**Task**.
Exact reproduction required: the lines below from the line with "ATOM 133 N N" to the line with "ATOM 146 C C", both ends included, and no others.

──────── Records for this exercise

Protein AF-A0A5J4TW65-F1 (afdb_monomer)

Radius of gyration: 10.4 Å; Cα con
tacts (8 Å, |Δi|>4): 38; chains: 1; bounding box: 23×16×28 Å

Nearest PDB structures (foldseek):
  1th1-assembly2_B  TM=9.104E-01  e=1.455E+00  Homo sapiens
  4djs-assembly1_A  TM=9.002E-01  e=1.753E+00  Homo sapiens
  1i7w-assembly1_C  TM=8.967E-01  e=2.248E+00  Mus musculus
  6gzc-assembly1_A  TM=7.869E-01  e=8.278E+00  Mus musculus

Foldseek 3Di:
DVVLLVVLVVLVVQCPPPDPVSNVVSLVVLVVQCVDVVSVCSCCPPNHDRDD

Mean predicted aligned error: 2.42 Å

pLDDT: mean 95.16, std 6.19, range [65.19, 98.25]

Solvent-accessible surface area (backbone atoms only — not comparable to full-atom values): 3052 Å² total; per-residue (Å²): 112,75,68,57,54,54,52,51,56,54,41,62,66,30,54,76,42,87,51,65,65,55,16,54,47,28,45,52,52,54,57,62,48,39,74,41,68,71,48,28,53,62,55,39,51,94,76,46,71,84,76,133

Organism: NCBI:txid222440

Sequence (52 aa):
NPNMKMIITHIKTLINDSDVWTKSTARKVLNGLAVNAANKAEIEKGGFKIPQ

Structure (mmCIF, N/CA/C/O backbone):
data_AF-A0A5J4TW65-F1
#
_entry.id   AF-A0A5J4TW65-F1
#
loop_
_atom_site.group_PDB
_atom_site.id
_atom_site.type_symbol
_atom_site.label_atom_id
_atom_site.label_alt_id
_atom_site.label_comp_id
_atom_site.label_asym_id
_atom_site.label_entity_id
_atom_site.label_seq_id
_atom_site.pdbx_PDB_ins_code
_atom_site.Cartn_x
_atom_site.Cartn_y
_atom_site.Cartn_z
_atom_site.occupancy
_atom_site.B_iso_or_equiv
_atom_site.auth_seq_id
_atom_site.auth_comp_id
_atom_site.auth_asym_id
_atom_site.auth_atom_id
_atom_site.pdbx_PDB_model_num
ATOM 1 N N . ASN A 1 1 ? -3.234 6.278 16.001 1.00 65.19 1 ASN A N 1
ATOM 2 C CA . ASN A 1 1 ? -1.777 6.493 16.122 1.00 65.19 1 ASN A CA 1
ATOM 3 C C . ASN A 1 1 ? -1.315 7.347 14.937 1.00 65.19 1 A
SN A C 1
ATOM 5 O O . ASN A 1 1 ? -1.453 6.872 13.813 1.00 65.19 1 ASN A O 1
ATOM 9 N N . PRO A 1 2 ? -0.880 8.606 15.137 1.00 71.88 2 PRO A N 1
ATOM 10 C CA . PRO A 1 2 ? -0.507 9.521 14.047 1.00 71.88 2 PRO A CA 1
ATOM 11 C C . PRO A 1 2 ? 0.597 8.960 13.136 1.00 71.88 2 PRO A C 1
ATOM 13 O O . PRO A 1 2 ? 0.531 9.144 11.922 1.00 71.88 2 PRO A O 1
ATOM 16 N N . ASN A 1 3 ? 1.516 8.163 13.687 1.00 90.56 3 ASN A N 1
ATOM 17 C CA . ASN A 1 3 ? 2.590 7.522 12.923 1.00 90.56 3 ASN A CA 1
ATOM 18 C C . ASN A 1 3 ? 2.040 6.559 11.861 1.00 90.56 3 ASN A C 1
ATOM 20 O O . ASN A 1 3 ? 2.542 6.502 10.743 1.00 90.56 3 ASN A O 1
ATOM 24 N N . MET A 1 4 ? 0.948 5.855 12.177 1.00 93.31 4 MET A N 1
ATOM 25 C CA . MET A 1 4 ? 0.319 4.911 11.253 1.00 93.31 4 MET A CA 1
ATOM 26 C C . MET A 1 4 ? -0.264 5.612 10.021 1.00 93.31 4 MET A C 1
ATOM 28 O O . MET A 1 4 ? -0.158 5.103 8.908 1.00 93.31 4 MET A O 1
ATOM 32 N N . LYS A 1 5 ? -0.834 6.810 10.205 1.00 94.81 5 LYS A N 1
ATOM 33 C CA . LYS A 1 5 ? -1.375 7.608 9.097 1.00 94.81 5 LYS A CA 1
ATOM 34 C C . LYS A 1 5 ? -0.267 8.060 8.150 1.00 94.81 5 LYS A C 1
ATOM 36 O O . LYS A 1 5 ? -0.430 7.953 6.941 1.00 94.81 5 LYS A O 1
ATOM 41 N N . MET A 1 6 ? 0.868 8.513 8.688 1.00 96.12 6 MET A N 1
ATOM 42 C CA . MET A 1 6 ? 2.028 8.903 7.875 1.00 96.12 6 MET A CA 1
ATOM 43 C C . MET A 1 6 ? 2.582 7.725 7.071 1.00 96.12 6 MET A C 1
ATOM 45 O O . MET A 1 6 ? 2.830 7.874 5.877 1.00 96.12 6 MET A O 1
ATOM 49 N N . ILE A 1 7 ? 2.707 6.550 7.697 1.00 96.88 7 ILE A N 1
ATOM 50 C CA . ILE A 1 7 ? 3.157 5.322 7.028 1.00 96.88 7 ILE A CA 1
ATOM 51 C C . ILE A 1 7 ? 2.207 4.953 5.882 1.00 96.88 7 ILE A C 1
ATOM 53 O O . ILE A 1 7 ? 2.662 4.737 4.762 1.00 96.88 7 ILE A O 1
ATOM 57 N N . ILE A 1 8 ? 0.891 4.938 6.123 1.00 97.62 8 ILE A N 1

────────────────
──────── Records for this exercise

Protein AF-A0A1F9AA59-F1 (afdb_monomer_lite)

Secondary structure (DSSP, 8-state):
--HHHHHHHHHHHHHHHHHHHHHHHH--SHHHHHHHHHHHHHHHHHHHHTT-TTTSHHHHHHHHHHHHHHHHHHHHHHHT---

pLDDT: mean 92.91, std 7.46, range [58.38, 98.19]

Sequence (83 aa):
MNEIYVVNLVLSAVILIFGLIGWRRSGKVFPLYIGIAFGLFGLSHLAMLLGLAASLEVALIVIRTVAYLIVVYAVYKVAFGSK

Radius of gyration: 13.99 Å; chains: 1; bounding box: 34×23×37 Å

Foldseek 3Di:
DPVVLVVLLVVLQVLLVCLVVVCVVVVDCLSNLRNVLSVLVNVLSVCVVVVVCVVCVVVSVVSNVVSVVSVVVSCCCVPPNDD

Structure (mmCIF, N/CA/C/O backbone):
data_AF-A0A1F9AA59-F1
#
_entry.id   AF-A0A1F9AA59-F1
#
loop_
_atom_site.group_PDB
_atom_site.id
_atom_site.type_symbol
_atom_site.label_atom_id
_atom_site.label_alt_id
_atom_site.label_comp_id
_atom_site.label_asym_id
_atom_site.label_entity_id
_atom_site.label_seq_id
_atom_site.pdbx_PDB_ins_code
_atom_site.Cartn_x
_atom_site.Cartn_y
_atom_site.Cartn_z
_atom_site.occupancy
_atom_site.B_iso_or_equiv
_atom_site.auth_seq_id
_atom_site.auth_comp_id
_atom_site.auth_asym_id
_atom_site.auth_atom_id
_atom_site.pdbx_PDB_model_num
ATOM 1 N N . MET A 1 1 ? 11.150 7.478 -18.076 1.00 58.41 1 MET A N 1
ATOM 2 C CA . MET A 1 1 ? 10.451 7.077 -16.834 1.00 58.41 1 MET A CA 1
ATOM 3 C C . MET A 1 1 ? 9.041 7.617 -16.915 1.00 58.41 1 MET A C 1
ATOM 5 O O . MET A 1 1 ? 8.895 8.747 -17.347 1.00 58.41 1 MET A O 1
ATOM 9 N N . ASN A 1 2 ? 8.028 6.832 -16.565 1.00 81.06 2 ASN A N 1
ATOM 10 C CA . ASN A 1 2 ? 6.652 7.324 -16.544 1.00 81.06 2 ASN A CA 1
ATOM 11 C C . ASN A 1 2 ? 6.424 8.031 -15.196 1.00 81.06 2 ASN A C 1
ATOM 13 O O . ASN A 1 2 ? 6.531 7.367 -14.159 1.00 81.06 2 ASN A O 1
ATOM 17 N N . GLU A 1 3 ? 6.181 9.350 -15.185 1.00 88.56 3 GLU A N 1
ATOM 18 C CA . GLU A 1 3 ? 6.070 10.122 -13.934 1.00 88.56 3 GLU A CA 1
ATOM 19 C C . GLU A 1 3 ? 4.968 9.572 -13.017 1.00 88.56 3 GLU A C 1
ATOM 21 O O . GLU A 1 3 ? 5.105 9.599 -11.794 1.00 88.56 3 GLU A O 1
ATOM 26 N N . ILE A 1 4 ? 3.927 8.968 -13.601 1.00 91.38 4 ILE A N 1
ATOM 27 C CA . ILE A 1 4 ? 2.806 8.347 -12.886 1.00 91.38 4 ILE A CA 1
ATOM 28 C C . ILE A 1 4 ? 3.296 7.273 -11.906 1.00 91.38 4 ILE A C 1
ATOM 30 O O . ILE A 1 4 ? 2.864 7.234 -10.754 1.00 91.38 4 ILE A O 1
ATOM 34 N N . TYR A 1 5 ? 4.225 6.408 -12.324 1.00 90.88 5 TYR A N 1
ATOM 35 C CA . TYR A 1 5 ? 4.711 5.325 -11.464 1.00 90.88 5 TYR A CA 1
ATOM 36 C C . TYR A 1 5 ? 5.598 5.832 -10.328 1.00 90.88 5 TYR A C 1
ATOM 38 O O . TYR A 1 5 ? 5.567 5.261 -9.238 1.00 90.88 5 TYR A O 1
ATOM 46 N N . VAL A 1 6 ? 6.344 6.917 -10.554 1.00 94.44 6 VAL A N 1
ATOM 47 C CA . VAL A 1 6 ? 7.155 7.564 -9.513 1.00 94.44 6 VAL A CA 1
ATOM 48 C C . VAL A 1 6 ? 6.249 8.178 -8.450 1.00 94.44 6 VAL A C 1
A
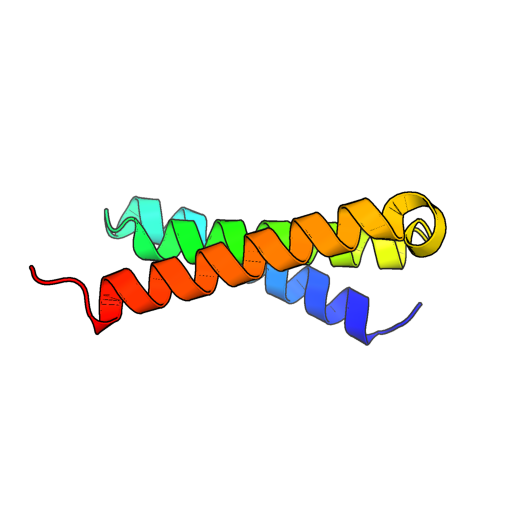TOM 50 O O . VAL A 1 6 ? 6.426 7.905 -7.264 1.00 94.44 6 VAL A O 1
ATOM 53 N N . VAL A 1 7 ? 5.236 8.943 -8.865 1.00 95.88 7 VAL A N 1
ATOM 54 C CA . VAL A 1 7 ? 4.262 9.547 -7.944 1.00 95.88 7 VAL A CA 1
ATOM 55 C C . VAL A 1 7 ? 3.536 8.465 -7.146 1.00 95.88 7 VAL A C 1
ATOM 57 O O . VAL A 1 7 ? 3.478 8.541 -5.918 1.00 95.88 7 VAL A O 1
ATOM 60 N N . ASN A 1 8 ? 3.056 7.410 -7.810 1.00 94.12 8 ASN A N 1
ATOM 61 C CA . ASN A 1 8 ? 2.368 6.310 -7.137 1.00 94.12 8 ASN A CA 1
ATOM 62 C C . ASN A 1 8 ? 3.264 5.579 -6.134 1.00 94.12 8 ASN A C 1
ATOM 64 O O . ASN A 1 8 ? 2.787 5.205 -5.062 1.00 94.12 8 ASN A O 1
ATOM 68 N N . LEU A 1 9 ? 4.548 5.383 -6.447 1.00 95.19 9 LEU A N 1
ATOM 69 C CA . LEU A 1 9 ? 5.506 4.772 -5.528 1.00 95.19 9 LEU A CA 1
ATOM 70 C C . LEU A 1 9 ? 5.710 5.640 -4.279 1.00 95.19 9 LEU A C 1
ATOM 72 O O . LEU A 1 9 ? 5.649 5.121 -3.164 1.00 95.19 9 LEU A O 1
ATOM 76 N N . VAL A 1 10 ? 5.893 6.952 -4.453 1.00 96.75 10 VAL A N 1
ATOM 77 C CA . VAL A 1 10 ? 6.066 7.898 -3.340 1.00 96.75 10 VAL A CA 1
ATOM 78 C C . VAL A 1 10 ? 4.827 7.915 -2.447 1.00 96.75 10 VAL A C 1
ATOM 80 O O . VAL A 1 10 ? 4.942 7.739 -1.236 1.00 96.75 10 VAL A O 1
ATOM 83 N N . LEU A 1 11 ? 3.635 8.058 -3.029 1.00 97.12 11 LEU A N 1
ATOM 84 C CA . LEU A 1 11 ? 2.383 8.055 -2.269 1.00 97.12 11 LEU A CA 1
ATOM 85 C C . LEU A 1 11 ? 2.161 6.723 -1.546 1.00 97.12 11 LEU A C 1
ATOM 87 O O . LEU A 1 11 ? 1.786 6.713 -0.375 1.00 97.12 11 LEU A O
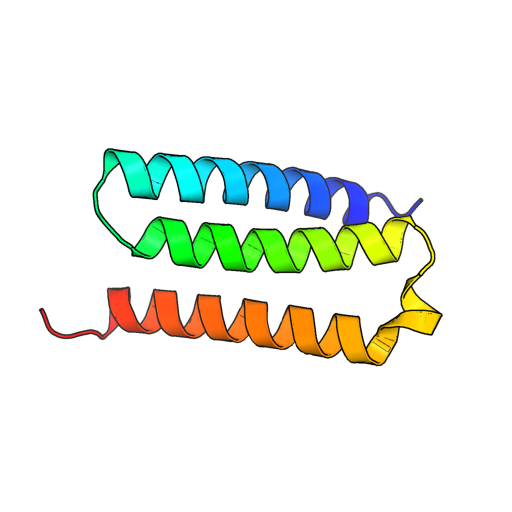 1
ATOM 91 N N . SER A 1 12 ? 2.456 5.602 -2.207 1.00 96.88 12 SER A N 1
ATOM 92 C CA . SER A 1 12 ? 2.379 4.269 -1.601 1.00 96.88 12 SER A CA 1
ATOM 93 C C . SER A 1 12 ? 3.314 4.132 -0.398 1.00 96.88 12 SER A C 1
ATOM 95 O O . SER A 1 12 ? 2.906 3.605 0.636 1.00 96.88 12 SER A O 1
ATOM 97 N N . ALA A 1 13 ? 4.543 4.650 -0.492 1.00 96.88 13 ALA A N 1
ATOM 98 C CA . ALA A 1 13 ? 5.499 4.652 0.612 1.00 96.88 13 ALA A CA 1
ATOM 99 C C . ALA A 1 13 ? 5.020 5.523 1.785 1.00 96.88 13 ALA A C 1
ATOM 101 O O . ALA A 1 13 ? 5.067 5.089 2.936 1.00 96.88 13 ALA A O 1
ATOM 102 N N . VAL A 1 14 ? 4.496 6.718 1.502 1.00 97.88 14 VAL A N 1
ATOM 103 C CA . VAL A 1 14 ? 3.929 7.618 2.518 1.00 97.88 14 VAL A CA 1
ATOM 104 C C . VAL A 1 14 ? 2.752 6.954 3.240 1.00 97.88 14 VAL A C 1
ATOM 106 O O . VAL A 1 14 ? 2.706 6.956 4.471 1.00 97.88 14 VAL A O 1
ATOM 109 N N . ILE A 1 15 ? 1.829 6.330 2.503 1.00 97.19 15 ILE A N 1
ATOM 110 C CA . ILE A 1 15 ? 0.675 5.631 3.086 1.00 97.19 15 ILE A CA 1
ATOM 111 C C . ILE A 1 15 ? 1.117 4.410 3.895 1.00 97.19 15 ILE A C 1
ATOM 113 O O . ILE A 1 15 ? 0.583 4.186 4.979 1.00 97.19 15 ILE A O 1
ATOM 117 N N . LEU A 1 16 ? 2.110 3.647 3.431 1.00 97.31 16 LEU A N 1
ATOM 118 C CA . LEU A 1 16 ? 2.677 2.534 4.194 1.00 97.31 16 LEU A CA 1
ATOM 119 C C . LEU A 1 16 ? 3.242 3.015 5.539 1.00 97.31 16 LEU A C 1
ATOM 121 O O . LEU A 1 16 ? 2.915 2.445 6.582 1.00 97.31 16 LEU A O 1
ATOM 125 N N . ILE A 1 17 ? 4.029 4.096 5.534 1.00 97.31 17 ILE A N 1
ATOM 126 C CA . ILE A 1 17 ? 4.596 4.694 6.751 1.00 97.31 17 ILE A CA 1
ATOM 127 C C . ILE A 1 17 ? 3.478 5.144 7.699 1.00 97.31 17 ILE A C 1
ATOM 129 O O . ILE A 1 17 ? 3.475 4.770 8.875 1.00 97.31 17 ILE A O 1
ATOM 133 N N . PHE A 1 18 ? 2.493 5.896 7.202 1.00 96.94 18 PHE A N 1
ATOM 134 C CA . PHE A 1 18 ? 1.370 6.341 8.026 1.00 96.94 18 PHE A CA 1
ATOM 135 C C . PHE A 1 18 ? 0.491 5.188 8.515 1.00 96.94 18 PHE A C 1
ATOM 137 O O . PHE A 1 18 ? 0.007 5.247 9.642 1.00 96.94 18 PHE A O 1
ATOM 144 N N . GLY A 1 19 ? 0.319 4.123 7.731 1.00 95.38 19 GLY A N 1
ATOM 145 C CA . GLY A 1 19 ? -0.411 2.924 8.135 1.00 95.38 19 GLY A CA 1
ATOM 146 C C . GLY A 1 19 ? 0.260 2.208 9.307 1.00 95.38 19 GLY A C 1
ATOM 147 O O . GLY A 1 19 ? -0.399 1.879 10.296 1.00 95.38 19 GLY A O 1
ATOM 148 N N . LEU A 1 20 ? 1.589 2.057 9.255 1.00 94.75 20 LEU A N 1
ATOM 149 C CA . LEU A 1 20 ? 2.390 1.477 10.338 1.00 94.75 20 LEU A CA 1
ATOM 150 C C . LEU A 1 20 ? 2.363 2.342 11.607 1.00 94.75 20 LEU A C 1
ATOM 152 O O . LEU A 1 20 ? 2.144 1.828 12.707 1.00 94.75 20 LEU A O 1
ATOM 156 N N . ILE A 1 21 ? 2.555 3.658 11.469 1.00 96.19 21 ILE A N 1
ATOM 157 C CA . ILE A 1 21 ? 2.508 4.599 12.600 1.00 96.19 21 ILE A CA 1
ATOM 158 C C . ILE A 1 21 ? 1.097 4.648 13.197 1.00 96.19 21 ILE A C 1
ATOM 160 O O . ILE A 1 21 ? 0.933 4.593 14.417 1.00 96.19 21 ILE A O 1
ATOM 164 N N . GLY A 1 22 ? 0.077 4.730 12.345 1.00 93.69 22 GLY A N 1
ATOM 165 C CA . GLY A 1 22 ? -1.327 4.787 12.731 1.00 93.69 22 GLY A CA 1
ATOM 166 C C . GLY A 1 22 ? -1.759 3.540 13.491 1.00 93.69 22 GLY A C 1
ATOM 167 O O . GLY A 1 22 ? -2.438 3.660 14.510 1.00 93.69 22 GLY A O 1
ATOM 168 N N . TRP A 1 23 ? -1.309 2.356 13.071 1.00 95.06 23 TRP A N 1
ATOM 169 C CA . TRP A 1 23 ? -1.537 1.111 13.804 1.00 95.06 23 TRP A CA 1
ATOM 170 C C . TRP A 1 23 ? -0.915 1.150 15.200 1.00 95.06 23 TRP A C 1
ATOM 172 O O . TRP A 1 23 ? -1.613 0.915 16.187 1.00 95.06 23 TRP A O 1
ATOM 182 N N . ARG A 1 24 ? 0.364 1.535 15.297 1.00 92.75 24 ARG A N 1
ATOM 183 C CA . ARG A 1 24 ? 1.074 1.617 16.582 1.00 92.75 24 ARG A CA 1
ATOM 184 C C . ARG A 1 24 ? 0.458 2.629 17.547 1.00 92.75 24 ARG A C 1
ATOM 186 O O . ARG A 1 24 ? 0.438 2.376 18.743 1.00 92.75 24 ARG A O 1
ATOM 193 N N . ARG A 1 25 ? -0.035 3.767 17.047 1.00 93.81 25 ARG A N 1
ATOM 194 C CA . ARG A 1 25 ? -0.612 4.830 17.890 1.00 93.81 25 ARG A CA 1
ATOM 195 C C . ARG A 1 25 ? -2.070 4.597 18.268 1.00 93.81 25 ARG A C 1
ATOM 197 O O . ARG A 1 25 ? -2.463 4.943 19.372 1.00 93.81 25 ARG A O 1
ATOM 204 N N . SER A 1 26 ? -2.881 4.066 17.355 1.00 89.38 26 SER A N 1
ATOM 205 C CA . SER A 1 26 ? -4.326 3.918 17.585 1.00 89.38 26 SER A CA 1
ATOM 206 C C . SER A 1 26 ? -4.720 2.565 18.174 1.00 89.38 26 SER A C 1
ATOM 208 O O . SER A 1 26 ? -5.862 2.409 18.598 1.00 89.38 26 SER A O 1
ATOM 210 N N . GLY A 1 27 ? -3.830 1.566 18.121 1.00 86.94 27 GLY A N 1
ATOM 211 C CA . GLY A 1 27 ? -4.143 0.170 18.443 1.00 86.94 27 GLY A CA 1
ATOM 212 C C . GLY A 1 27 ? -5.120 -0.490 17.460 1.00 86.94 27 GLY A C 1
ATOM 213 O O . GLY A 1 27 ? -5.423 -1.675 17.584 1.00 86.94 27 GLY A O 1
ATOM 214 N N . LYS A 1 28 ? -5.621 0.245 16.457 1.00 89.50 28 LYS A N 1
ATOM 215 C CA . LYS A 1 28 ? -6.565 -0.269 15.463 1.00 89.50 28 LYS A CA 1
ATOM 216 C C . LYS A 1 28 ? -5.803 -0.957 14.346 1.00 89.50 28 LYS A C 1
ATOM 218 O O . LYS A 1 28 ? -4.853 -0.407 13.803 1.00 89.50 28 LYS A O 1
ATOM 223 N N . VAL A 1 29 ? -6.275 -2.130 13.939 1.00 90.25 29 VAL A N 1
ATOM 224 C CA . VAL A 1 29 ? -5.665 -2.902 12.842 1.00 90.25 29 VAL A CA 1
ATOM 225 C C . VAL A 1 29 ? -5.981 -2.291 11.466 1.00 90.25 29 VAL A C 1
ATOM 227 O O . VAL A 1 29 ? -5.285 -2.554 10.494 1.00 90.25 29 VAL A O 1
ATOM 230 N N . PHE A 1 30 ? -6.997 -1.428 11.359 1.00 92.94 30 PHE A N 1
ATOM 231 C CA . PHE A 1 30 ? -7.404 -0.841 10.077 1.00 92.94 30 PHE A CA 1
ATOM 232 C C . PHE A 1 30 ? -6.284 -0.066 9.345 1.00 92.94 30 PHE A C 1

────────────────

**Finished task**.
ATOM 133 N N . PHE A 1 18 ? 2.493 5.896 7.202 1.00 96.94 18 PHE A N 1
ATOM 134 C CA . PHE A 1 18 ? 1.370 6.341 8.026 1.00 96.94 18 PHE A CA 1
ATOM 135 C C . PHE A 1 18 ? 0.491 5.188 8.515 1.00 96.94 18 PHE A C 1
ATOM 137 O O . PHE A 1 18 ? 0.007 5.247 9.642 1.00 96.94 18 PHE A O 1
ATOM 144 N N . GLY A 1 19 ? 0.319 4.123 7.731 1.00 95.38 19 GLY A N 1
ATOM 145 C CA . GLY A 1 19 ? -0.411 2.924 8.135 1.00 95.38 19 GLY A CA 1
ATOM 146 C C . GLY A 1 19 ? 0.260 2.208 9.307 1.00 95.38 19 GLY A C 1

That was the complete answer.